Change is in the air
A counteroffensive is both possible and urgently needed. Political attitudes in states are also slightly shifting. Telangana CM Revanth Reddy recently called for a nationwide discussion on the feasibility of welfare guarantees. An urgent regulation is needed to curb reckless pre-election promises by political parties. States also need to cap such freebies at some single digit percentage of revenue ex-borrowings phasing them out as incomes rise, unlike Rome’s endless dole. The RBI’s 2022 fiscal guidelines urge restraint, and the 2025 Union Budget’s 56.1 percent debt-to-GDP target by 2026-27 offers a blueprint. The central government imposing borrowing limits on states helps.

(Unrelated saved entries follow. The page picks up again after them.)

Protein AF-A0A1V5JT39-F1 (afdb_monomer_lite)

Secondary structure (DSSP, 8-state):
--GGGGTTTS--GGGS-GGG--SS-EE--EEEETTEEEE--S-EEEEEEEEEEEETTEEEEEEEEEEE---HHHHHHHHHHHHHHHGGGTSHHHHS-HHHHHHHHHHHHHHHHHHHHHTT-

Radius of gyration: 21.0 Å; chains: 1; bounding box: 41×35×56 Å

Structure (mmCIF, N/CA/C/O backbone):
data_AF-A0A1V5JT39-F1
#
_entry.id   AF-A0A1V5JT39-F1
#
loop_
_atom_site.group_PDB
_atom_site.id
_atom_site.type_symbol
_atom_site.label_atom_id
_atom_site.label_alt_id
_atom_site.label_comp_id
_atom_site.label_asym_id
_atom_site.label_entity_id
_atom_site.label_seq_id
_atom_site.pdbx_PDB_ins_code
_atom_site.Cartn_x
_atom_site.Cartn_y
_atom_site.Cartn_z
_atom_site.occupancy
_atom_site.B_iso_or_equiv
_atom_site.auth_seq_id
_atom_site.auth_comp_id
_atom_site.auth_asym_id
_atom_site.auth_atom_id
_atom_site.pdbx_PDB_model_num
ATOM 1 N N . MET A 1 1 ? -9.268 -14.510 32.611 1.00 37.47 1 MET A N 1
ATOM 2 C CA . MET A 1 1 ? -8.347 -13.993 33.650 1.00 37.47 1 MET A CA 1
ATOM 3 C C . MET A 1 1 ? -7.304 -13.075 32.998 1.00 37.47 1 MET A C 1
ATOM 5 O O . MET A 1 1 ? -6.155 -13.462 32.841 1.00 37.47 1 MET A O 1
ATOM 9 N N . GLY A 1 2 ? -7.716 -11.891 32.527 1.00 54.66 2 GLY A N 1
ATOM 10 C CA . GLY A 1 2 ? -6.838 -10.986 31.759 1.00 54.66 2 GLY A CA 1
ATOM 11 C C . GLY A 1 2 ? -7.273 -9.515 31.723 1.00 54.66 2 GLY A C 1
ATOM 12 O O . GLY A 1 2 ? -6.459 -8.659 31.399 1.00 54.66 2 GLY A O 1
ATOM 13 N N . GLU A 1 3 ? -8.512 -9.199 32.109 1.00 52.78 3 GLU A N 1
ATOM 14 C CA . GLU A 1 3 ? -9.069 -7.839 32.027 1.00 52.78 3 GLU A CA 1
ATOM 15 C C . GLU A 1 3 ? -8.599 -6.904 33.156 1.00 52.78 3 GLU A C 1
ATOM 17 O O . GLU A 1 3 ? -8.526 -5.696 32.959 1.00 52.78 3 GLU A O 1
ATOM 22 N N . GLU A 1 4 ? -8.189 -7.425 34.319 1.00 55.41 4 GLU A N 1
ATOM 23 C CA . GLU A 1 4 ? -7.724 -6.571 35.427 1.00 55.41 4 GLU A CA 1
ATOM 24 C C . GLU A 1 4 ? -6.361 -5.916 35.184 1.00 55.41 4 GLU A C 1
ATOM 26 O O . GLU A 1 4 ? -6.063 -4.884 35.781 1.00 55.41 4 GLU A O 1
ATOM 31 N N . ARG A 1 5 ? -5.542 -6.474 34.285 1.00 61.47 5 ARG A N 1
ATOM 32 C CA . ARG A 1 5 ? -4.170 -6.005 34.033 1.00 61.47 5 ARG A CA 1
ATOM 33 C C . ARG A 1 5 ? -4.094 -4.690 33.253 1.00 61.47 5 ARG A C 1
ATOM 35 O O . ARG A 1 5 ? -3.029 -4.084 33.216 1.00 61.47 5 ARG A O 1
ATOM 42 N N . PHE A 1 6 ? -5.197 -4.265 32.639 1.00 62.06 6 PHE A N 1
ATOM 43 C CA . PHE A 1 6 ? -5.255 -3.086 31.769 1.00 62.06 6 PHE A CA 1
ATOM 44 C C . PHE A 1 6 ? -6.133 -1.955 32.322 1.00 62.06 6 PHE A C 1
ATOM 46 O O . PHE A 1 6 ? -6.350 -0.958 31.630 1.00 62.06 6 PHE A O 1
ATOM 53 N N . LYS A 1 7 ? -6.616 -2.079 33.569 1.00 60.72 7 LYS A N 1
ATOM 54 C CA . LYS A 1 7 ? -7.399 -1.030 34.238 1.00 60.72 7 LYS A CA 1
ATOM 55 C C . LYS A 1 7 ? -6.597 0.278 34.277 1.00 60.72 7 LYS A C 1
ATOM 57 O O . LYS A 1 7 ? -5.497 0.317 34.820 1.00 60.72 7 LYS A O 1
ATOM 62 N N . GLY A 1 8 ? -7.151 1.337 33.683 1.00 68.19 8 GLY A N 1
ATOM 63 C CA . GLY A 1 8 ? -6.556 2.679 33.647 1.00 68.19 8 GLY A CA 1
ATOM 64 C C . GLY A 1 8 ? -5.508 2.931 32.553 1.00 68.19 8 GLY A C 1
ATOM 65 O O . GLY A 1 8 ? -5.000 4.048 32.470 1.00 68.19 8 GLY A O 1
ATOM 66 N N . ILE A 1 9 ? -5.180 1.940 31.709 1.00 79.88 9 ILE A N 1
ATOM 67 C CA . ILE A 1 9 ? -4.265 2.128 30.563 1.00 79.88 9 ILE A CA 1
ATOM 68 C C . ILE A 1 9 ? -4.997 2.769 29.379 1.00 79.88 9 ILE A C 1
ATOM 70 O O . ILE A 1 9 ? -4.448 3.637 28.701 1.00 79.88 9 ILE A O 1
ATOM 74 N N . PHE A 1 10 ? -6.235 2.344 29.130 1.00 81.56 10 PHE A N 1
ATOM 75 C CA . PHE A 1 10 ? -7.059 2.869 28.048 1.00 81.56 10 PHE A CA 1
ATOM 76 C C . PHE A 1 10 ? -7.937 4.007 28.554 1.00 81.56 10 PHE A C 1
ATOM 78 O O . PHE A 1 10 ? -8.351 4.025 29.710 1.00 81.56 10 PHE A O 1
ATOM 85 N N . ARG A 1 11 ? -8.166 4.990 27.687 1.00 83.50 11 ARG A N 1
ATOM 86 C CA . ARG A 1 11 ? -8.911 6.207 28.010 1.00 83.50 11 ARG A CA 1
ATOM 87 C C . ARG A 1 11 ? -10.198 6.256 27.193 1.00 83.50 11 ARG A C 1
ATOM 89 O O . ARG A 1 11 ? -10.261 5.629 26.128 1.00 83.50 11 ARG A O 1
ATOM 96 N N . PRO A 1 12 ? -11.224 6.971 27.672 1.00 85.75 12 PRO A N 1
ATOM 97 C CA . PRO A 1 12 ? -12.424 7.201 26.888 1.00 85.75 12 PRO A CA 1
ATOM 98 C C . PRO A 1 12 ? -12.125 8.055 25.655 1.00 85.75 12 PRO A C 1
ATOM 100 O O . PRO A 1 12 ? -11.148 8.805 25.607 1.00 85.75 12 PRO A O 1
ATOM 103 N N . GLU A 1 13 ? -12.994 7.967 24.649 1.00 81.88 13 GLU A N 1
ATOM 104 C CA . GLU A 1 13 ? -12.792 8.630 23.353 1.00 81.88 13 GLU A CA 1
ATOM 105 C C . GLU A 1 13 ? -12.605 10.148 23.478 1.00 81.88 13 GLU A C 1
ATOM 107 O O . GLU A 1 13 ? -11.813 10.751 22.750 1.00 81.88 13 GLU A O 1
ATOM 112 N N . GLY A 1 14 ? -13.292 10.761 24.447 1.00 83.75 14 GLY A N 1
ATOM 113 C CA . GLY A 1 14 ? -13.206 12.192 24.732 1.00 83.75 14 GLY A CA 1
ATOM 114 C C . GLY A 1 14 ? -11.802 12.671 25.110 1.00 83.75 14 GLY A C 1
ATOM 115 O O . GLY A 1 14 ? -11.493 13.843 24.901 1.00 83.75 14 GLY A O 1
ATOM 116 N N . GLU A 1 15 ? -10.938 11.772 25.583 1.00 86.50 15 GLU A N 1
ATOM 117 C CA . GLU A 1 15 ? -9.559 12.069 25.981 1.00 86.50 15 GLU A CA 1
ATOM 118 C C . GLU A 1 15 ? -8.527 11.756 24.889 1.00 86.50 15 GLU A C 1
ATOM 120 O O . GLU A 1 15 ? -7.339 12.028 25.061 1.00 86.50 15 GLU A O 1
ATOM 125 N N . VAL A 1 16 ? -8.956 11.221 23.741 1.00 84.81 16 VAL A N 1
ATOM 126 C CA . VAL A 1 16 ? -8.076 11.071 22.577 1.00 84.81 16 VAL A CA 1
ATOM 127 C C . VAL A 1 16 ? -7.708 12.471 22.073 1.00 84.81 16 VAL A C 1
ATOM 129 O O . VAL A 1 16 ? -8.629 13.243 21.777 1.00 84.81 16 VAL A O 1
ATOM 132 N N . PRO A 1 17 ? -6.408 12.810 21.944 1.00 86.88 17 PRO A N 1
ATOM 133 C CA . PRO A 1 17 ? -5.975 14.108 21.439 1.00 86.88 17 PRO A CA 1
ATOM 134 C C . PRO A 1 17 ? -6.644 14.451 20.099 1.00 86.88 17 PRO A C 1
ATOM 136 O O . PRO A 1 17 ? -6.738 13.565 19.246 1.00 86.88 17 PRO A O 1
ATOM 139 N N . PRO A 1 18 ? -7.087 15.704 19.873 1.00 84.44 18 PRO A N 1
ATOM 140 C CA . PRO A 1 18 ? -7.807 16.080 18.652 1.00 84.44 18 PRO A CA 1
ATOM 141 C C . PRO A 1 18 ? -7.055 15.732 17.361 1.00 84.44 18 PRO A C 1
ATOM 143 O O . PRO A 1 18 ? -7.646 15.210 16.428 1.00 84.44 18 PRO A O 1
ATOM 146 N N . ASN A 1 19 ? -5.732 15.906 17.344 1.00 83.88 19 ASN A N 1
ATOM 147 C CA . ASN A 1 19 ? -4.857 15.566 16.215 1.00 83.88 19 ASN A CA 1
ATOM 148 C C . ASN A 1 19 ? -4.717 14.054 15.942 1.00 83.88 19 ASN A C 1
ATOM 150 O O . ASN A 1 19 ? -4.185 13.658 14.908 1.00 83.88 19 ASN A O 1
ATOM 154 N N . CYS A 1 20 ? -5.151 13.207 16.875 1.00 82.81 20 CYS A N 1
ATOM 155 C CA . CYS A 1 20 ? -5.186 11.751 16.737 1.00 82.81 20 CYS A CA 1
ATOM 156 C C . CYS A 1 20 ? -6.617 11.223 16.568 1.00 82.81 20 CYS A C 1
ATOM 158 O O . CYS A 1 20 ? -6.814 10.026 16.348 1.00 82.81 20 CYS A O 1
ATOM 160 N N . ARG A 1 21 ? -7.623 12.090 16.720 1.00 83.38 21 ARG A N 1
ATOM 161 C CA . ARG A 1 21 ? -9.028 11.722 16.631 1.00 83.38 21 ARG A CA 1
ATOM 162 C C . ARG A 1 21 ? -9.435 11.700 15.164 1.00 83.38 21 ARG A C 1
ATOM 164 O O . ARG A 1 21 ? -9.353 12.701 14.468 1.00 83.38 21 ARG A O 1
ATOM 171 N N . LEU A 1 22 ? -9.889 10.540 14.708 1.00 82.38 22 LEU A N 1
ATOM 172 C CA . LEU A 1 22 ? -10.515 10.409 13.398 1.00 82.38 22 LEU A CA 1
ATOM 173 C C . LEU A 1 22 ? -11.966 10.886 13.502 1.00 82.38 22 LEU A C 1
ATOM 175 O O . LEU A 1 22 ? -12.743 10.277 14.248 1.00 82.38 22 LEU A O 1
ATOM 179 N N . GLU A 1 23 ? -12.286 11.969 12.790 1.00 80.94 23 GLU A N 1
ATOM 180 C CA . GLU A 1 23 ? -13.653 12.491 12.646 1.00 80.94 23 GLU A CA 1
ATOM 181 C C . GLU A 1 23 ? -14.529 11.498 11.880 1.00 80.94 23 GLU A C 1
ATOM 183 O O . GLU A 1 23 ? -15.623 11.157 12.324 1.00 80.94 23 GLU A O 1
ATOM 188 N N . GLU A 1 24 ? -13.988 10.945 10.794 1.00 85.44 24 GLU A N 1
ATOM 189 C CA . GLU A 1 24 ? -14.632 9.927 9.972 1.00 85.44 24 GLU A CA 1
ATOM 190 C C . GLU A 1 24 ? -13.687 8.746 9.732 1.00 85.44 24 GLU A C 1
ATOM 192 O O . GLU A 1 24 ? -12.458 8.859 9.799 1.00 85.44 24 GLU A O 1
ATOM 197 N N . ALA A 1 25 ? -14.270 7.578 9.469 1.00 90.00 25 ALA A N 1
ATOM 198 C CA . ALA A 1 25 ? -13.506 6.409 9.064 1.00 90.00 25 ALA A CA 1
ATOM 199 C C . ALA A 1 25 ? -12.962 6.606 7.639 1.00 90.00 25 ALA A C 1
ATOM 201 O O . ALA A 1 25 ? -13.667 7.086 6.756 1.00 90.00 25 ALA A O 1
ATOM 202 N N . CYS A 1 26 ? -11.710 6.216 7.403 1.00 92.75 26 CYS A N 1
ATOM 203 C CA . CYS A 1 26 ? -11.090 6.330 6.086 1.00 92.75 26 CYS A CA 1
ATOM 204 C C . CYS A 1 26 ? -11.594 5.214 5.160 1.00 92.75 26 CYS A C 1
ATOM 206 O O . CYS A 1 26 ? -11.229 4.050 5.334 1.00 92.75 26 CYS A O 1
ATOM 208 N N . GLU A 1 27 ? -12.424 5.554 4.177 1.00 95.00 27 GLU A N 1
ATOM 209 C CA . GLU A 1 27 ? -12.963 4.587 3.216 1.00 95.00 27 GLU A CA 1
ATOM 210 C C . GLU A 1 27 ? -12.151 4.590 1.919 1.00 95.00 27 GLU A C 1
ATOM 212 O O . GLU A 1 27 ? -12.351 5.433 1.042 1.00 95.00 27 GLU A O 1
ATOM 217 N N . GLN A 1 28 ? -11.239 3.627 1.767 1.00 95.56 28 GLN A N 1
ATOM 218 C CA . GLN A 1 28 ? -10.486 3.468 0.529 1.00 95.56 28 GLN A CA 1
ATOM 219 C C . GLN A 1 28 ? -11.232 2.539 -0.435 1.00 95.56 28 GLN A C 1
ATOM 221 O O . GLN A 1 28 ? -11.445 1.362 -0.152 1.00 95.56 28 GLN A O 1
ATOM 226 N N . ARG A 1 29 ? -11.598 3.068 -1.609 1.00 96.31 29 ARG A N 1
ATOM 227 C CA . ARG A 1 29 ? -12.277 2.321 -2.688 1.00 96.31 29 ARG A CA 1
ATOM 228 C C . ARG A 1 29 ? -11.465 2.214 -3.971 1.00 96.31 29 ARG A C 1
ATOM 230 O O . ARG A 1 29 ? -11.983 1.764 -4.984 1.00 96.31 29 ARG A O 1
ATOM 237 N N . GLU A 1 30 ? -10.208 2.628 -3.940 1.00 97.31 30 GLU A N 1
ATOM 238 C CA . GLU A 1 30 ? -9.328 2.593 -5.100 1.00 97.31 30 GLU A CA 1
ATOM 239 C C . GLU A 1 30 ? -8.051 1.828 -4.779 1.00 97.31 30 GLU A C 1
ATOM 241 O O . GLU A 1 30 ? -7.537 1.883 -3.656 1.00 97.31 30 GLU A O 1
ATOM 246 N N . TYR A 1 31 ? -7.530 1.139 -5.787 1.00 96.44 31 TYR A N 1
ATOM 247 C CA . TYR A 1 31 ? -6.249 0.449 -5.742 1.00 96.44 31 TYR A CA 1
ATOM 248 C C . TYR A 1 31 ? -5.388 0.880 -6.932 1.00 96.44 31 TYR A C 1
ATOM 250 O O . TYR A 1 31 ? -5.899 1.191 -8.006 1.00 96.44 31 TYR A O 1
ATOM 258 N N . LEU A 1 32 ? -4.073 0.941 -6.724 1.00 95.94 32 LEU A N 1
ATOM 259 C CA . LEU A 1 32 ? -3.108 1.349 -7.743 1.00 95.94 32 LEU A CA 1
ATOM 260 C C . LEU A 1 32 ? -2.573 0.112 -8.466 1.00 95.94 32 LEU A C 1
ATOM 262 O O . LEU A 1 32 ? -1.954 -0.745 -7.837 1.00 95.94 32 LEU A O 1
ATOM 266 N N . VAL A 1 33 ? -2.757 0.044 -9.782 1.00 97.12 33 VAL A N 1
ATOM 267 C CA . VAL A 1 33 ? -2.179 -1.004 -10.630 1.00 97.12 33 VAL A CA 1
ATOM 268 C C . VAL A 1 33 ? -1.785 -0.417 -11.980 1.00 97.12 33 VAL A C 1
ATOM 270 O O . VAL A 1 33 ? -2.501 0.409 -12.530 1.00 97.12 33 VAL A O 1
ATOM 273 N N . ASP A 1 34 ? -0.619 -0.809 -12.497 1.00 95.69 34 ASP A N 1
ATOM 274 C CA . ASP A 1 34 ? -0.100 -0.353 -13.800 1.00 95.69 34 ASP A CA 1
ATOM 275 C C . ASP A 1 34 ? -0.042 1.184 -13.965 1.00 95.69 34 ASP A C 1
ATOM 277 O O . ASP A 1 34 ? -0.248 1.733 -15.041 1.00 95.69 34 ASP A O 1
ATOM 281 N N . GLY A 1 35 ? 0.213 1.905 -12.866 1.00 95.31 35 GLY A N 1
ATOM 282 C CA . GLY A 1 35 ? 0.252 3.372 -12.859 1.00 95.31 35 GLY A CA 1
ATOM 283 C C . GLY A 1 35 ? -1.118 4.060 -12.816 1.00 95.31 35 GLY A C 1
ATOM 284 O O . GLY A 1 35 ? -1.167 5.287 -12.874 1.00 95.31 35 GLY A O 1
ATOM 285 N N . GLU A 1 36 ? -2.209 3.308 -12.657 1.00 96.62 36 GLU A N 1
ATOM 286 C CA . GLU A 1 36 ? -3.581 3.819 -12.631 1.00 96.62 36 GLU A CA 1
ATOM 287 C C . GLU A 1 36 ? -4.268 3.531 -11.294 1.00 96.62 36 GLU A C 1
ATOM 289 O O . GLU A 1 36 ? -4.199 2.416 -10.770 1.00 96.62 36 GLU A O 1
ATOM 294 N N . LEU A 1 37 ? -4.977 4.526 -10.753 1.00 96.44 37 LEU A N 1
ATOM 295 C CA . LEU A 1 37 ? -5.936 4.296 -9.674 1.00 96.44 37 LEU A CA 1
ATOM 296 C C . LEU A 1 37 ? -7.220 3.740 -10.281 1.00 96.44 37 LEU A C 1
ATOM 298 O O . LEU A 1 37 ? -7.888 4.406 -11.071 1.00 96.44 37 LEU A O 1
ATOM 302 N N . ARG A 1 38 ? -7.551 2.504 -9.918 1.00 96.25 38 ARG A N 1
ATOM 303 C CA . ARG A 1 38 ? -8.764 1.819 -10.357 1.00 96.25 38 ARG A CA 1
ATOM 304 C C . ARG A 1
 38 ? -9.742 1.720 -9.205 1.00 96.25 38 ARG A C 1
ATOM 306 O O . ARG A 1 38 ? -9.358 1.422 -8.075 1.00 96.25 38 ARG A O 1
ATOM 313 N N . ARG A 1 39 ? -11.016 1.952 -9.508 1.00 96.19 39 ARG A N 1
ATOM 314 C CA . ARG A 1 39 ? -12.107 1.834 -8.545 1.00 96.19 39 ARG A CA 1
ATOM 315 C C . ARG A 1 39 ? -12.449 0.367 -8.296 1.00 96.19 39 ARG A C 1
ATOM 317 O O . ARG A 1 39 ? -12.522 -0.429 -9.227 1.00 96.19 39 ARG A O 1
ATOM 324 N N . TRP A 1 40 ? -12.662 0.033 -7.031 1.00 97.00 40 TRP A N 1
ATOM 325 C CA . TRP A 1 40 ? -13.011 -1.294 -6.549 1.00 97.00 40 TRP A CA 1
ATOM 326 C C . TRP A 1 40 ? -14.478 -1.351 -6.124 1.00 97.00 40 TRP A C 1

Every rupee spent on these populist schemes has an opportunity cost—it could have been used for infrastructure, education, or healthcare, investments that yield long-term economic dividends. Rome fell, Greece buckled, and Sri Lanka collapsed - not merely because of debt but because of how they chose to spend it. This battle, fought in state budgets, may define India’s economic future. Pragmatism must take precedence, or unchecked populist measures in states will severely undermine the march towards Viksit Bharat 2047.
(Athan Joshi is a Sophomore at Los Altos High School with interest in politics, economics and business.)
Views are personal and do not represent the stand of this publication.